§ **Listed entries**
*** Begin section ***
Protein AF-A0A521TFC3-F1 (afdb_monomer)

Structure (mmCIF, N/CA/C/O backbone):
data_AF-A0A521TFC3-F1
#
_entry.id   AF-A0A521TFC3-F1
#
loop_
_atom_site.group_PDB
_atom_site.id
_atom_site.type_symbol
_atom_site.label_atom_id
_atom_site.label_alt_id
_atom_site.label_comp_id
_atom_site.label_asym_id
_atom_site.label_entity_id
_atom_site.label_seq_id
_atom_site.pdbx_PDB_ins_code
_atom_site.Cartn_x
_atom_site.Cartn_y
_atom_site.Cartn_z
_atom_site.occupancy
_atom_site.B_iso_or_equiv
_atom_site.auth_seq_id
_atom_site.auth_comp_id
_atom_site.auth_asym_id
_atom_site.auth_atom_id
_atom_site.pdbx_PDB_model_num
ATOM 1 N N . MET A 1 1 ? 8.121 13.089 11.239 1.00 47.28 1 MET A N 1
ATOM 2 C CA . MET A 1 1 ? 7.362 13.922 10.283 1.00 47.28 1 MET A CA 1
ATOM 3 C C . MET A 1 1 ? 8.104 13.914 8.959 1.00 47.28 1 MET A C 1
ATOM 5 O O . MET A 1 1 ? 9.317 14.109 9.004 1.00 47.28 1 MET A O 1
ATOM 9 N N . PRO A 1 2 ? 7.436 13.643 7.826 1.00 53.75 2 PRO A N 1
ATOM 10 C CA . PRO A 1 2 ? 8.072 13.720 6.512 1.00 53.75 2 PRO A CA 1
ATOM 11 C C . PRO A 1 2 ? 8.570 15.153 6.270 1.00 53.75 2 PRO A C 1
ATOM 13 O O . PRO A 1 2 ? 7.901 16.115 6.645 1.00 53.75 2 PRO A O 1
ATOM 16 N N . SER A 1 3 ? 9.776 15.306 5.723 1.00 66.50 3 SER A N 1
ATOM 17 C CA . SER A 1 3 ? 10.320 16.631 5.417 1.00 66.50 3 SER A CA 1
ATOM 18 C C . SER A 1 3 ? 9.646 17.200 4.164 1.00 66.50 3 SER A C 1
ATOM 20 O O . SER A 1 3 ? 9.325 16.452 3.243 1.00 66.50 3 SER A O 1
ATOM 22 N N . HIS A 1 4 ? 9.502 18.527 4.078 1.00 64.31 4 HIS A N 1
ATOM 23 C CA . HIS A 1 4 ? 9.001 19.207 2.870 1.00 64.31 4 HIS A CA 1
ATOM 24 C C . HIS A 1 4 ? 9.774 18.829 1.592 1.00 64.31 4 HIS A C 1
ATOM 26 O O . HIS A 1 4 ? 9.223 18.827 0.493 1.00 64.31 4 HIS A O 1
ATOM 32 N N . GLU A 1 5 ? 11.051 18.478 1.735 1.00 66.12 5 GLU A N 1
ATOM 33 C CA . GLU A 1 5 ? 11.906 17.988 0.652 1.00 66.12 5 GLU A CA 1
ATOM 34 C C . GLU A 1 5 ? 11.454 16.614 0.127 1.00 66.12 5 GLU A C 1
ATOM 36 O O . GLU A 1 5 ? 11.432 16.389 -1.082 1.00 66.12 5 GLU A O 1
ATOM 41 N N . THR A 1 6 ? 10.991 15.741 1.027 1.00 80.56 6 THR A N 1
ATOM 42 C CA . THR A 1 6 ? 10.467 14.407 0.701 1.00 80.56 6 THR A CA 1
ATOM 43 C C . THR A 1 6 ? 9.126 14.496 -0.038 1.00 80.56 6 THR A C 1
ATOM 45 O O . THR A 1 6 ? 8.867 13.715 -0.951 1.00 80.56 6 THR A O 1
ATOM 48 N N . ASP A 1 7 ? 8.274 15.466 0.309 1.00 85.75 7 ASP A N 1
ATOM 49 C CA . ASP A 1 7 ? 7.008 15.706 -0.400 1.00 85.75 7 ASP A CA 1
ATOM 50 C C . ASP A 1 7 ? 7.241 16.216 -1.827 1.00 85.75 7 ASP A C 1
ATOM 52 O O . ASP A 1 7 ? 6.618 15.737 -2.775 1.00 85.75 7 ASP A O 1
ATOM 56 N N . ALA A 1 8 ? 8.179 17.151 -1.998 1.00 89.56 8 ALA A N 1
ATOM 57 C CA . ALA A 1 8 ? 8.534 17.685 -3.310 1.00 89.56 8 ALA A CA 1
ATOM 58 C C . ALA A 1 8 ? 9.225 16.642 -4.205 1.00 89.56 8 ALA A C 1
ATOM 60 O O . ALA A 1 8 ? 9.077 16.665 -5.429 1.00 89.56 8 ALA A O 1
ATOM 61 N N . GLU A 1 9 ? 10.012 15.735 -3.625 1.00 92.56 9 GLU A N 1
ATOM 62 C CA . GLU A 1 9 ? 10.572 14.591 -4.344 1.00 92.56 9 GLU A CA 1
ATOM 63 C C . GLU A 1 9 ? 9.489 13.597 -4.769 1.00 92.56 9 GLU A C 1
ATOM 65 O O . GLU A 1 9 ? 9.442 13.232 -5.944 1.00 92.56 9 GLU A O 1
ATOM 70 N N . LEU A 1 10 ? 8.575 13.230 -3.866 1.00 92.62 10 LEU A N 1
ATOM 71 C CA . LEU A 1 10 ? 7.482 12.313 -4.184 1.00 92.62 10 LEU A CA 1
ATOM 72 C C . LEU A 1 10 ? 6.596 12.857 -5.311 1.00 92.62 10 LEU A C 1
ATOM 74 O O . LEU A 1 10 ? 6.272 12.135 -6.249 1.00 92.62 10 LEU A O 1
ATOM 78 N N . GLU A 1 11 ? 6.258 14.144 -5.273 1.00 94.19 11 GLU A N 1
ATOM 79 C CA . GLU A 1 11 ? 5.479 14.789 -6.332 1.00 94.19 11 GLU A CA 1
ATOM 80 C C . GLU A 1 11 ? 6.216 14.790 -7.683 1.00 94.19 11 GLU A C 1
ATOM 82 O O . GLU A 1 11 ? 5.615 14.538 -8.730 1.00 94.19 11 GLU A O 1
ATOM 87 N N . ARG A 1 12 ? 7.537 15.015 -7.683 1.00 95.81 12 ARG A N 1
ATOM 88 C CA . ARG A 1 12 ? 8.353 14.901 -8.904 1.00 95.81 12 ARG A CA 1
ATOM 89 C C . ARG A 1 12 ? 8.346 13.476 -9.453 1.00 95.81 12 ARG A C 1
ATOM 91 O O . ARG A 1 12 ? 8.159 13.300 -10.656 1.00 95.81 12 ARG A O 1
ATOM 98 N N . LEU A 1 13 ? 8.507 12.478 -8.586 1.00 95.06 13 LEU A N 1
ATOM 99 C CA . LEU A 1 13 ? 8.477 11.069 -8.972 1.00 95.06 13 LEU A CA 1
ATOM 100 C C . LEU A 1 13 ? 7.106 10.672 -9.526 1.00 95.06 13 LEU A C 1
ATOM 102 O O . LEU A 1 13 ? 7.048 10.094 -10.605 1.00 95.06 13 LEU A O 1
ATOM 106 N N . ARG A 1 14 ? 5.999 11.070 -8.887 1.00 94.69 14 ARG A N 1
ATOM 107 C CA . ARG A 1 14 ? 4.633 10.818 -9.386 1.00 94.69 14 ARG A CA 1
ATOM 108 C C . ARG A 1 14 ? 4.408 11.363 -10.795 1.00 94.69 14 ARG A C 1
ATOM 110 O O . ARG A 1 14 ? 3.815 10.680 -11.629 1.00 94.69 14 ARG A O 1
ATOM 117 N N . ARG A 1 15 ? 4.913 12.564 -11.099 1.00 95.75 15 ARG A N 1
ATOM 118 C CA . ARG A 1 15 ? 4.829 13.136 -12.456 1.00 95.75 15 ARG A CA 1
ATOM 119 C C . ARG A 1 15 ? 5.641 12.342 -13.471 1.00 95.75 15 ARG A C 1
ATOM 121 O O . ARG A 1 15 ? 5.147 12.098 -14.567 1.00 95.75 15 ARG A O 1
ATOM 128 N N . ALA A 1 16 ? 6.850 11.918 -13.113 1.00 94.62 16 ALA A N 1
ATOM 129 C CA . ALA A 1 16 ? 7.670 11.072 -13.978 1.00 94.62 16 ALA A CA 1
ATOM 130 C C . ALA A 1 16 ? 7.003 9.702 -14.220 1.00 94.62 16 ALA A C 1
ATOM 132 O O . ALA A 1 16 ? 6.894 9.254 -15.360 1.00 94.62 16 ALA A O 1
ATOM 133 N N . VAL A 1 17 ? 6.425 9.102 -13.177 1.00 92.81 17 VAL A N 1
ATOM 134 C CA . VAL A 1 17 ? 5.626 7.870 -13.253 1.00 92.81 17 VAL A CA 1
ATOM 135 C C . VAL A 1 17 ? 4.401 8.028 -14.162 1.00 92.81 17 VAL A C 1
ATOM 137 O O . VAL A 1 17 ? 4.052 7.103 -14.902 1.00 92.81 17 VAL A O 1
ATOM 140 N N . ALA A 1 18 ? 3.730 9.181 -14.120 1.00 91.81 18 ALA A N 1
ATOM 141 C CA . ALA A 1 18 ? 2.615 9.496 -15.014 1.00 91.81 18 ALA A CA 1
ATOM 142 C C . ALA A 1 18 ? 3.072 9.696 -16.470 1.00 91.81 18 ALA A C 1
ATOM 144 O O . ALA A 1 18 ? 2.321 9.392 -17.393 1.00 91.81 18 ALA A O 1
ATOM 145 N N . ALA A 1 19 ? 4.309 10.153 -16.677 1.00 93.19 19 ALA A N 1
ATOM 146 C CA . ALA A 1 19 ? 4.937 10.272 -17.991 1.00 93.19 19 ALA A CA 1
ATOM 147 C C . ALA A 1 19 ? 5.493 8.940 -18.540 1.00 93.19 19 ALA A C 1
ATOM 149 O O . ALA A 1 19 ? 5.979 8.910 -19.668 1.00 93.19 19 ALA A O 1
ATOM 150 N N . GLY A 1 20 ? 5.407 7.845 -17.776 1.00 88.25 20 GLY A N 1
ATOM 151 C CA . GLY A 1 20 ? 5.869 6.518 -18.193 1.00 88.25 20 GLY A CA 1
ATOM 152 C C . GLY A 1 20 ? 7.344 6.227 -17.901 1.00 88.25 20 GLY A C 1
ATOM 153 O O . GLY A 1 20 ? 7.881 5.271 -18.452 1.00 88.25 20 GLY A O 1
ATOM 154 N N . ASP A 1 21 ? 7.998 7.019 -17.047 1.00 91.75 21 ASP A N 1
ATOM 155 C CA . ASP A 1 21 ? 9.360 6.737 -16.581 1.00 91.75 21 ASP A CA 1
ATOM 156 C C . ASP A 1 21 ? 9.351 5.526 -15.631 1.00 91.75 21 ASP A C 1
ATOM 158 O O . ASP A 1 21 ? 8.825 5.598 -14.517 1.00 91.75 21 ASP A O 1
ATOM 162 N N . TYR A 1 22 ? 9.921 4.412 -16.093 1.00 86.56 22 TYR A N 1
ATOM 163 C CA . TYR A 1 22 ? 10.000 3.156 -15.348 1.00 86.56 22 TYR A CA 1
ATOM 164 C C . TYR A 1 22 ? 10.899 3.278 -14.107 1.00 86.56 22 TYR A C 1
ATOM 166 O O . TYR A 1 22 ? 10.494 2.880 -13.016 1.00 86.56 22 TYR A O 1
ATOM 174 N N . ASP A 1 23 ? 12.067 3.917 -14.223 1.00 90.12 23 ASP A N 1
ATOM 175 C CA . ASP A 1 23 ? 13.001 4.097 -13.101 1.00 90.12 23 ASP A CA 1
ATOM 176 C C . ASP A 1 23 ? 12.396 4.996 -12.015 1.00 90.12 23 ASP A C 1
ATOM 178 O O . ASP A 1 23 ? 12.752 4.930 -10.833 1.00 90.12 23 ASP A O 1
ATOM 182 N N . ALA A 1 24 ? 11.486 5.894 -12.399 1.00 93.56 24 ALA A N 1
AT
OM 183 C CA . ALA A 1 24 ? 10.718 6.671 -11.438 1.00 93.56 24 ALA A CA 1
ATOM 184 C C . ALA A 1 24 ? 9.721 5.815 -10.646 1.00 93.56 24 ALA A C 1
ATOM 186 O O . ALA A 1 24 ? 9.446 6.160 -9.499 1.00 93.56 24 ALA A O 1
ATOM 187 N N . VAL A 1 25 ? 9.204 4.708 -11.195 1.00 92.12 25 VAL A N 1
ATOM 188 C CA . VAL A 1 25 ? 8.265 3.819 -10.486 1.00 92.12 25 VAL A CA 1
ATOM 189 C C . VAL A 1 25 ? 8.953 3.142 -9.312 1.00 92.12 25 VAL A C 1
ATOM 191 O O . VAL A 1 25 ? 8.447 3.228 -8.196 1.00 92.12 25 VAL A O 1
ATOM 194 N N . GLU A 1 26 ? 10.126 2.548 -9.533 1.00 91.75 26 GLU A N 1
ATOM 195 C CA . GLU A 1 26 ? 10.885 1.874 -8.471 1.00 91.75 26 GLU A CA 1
*** End section ***
Give the lines exactly as they stand, from the line with "ATOM 191 O O" through the end of the material.

§ **Output**
ATOM 191 O O . VAL A 1 25 ? 8.447 3.228 -8.196 1.00 92.12 25 VAL A O 1
ATOM 194 N N . GLU A 1 26 ? 10.126 2.548 -9.533 1.00 91.75 26 GLU A N 1
ATOM 195 C CA . GLU A 1 26 ? 10.885 1.874 -8.471 1.00 91.75 26 GLU A CA 1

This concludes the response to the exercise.